On 7 April 1989, in an office in what is now Taipei's Songshan District, a publisher and activist named Cheng Nan-jung (鄭南榕) chose to die rather than be taken by the authorities who had come to arrest him on sedition charges. He was forty-one years old. He had spent the previous seventy-one days barricaded in that office, having declared publicly that the KMT would never take him alive. He had said he was fighting for one hundred percent freedom of speech. The museum that stands on that site today is an attempt to preserve what he stood for — and to ensure that the full weight of that moment is not forgotten.
Cheng Nan-jung was born in 1947. Known by his friends as 'Nylon,' he founded the Freedom Era Weekly (自由時代週刊) in 1984 at a moment when Taiwan was still governed under martial law, and when publishing certain views on Taiwan's political future could result in prosecution. Cheng was explicit about what he was doing: the publication existed, he said, to fight for one hundred percent freedom of speech.
In 1988, he published a draft constitution for an independent Taiwan republic, and the government charged him with sedition. Rather than comply with the summons, Cheng barricaded himself inside the Freedom Era Weekly office in January 1989, where he remained for seventy-one days, giving interviews, writing, and preparing for an end he had already decided upon. On the morning of 7 April 1989, when police finally moved to enter the building, he set fire to the office and died inside. His death shocked Taiwan and, ultimately, the country.
To understand what Cheng's death meant requires understanding the Taiwan of 1989. Martial law had been lifted only two years earlier, in 1987 — after thirty-eight years in force, among the longest periods of continuous martial law in the world's modern history. The period known as the White Terror had seen thousands imprisoned, and hundreds executed, for political opposition. Cheng was not the first dissident to face these pressures, but his was among the most dramatic individual acts of resistance that era produced.
His self-immolation shocked the Kuomintang party-state and galvanized the democratic movement. It directly influenced the 1990 Wild Lily Student Movement, in which students occupied Chiang Kai-shek Memorial Hall and demanded democratic reforms. Article 100 of the Criminal Code — the sedition provision under which Cheng had been charged — was amended in 1992. In 2017, the Executive Yuan designated April 7, the anniversary of his death, as Free Speech Day in Taiwan — a designation made in December 2016, first observed in 2017. The country's democracy, which today ranks among the most robust in Asia, was built in part on sacrifices like his.

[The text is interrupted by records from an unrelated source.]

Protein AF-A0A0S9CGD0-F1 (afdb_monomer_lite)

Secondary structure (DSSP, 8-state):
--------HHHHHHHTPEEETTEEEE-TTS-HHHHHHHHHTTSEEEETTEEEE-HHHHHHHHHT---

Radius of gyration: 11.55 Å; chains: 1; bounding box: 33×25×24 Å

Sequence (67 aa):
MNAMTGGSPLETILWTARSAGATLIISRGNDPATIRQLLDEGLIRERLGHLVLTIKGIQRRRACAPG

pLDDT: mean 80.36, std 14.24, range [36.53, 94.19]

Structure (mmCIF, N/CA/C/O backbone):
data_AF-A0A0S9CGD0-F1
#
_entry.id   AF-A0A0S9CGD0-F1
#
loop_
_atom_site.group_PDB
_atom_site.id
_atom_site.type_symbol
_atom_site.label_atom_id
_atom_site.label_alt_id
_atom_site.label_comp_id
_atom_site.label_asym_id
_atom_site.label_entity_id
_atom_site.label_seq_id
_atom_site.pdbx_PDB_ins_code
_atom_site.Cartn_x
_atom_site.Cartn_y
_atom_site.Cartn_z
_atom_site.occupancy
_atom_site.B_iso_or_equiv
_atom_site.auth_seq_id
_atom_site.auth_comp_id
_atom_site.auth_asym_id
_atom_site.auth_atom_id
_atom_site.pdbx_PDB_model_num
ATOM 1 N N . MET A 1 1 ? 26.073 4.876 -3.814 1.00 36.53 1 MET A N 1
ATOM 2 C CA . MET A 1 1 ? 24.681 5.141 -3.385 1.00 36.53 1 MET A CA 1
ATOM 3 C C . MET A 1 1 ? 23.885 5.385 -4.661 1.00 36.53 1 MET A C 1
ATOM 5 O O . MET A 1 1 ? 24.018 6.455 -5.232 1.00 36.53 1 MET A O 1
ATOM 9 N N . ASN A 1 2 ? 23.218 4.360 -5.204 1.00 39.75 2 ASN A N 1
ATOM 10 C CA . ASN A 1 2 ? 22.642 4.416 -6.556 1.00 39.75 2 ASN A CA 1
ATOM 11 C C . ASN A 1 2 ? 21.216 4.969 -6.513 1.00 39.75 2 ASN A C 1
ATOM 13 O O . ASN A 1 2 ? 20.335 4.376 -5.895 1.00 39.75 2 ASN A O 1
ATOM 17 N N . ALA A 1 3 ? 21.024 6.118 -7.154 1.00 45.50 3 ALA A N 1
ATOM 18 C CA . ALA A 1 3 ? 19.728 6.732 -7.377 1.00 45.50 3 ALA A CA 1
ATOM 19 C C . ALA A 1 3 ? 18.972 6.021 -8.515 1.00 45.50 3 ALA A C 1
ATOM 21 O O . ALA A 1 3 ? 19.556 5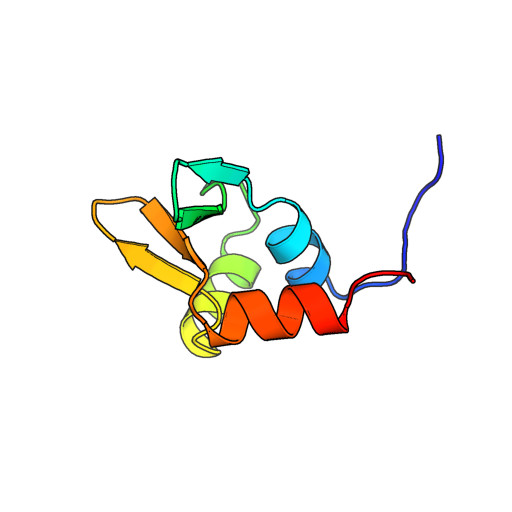.699 -9.544 1.00 45.50 3 ALA A O 1
ATOM 22 N N . MET A 1 4 ? 17.659 5.870 -8.314 1.00 47.12 4 MET A N 1
ATOM 23 C CA . MET A 1 4 ? 16.621 5.861 -9.353 1.00 47.12 4 MET A CA 1
ATOM 24 C C . MET A 1 4 ? 16.681 4.729 -10.390 1.00 47.12 4 MET A C 1
ATOM 26 O O . MET A 1 4 ? 17.008 4.932 -11.556 1.00 47.12 4 MET A O 1
ATOM 30 N N . THR A 1 5 ? 16.188 3.551 -10.008 1.00 49.75 5 THR A N 1
ATOM 31 C CA . THR A 1 5 ? 15.400 2.755 -10.957 1.00 49.75 5 THR A CA 1
ATOM 32 C C . THR A 1 5 ? 14.193 3.602 -11.368 1.00 49.75 5 THR A C 1
ATOM 34 O O . THR A 1 5 ? 13.414 4.018 -10.513 1.00 49.75 5 THR A O 1
ATOM 37 N N . GLY A 1 6 ? 14.089 3.926 -12.660 1.00 45.50 6 GLY A N 1
ATOM 38 C CA . GLY A 1 6 ? 13.068 4.793 -13.263 1.00 45.50 6 GLY A CA 1
ATOM 39 C C . GLY A 1 6 ? 11.657 4.203 -13.251 1.00 45.50 6 GLY A C 1
ATOM 40 O O . GLY A 1 6 ? 11.040 4.067 -14.301 1.00 45.50 6 GLY A O 1
ATOM 41 N N . GLY A 1 7 ? 11.168 3.830 -12.071 1.00 57.38 7 GLY A N 1
ATOM 42 C CA . GLY 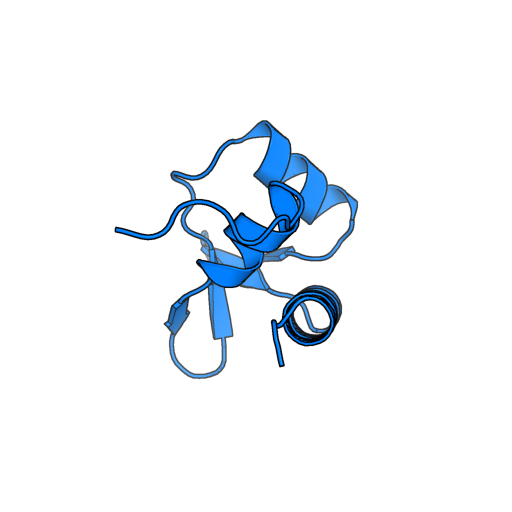A 1 7 ? 9.774 3.501 -11.834 1.00 57.38 7 GLY A CA 1
ATOM 43 C C . GLY A 1 7 ? 8.976 4.752 -11.478 1.00 57.38 7 GLY A C 1
ATOM 44 O O . GLY A 1 7 ? 9.484 5.683 -10.848 1.00 57.38 7 GLY A O 1
ATOM 45 N N . SER A 1 8 ? 7.707 4.770 -11.867 1.00 69.56 8 SER A N 1
ATOM 46 C CA . SER A 1 8 ? 6.761 5.826 -11.488 1.00 69.56 8 SER A CA 1
ATOM 47 C C . SER A 1 8 ? 6.716 5.967 -9.951 1.00 69.56 8 SER A C 1
ATOM 49 O O . SER A 1 8 ? 6.917 4.966 -9.257 1.00 69.56 8 SER A O 1
ATOM 51 N N . PRO A 1 9 ? 6.387 7.138 -9.366 1.00 74.06 9 PRO A N 1
ATOM 52 C CA . PRO A 1 9 ? 6.268 7.304 -7.905 1.00 74.06 9 PRO A CA 1
ATOM 53 C C . PRO A 1 9 ? 5.416 6.215 -7.220 1.00 74.06 9 PRO A C 1
ATOM 55 O O . PRO A 1 9 ? 5.733 5.746 -6.126 1.00 74.06 9 PRO A O 1
ATOM 58 N N . LEU A 1 10 ? 4.380 5.744 -7.922 1.00 78.38 10 LEU A N 1
ATOM 59 C CA . LEU A 1 10 ? 3.524 4.613 -7.547 1.00 78.38 10 LEU A CA 1
ATOM 60 C C . LEU A 1 10 ? 4.293 3.303 -7.375 1.00 78.38 10 LEU A C 1
ATOM 62 O O . LEU A 1 10 ? 4.083 2.573 -6.408 1.00 78.38 10 LEU A O 1
ATOM 66 N N . GLU A 1 11 ? 5.170 2.989 -8.323 1.00 79.50 11 GLU A N 1
ATOM 67 C CA . GLU A 1 11 ? 5.929 1.743 -8.350 1.00 79.50 11 GLU A CA 1
ATOM 68 C C . GLU A 1 11 ? 6.910 1.734 -7.183 1.00 79.50 11 GLU A C 1
ATOM 70 O O . GLU A 1 11 ? 6.922 0.774 -6.414 1.00 79.50 11 GLU A O 1
ATOM 75 N N . THR A 1 12 ? 7.620 2.841 -6.956 1.00 78.50 12 THR A N 1
ATOM 76 C CA . THR A 1 12 ? 8.495 3.011 -5.788 1.00 78.50 12 THR A CA 1
ATOM 77 C C . THR A 1 12 ? 7.751 2.739 -4.481 1.00 78.50 12 THR A C 1
ATOM 79 O O . THR A 1 12 ? 8.236 1.975 -3.646 1.00 78.50 12 THR A O 1
ATOM 82 N N . ILE A 1 13 ? 6.535 3.269 -4.312 1.00 81.00 13 ILE A N 1
ATOM 83 C CA . ILE A 1 13 ? 5.727 3.003 -3.114 1.00 81.00 13 ILE A CA 1
ATOM 84 C C . ILE A 1 13 ? 5.343 1.522 -3.012 1.00 81.00 13 ILE A C 1
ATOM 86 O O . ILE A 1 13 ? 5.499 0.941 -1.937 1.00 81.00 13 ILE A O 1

The Cheng Nan-jung Liberty Museum was inaugurated on 10 December 1999 — Human Rights Day — on the exact site where Cheng died. That choice of location carries deliberate meaning. The museum does not stand apart from what happened; it stands where it happened. To visit is to occupy the same physical space where Cheng spent his final weeks and made his final choice.
The museum houses original manuscripts and personal objects that belonged to Cheng Nan-jung. Copies of the Freedom Era Weekly — the magazines he published, the pages for which he ultimately gave his life — are preserved here as well. These are not imposing artifacts. They are the working materials of a man who believed that words mattered enough to die defending the right to print them. The museum holds them with corresponding care.
Small museums built around single lives carry a particular kind of intimacy. The Cheng Nan-jung Liberty Museum is not a grand institution; it is a careful one. It asks visitors to consider a specific life, a specific decision, and what that decision cost.
In the years since 1989, Cheng has been recognized as one of the central figures in Taiwan's democratic transformation. His face appears in murals, his name attaches to streets and foundations, and April 7 is now a day of civic reflection. But the museum resists the tendency of memorialization to smooth over the difficulty of what it commemorates. Cheng was a man in an office, under siege, facing a choice no one should have to make. The museum keeps that human reality present alongside the historical significance. It is located in Songshan District, a short walk northeast of Zhongshan Junior High School Station on the Taipei Metro.
The Cheng Nan-jung Liberty Museum is located at approximately 25.06°N, 121.55°E in Songshan District, in the eastern portion of central Taipei. From the air, Songshan District occupies the northern arc of the Keelung River bend. The nearest major aviation landmark is Taipei Songshan Airport (RCSS), approximately 2 km to the southwest — one of Taiwan's busiest domestic terminals, with its distinctive short runways between the river and the urban grid. Taoyuan International Airport (RCTP) is roughly 38 km to the west.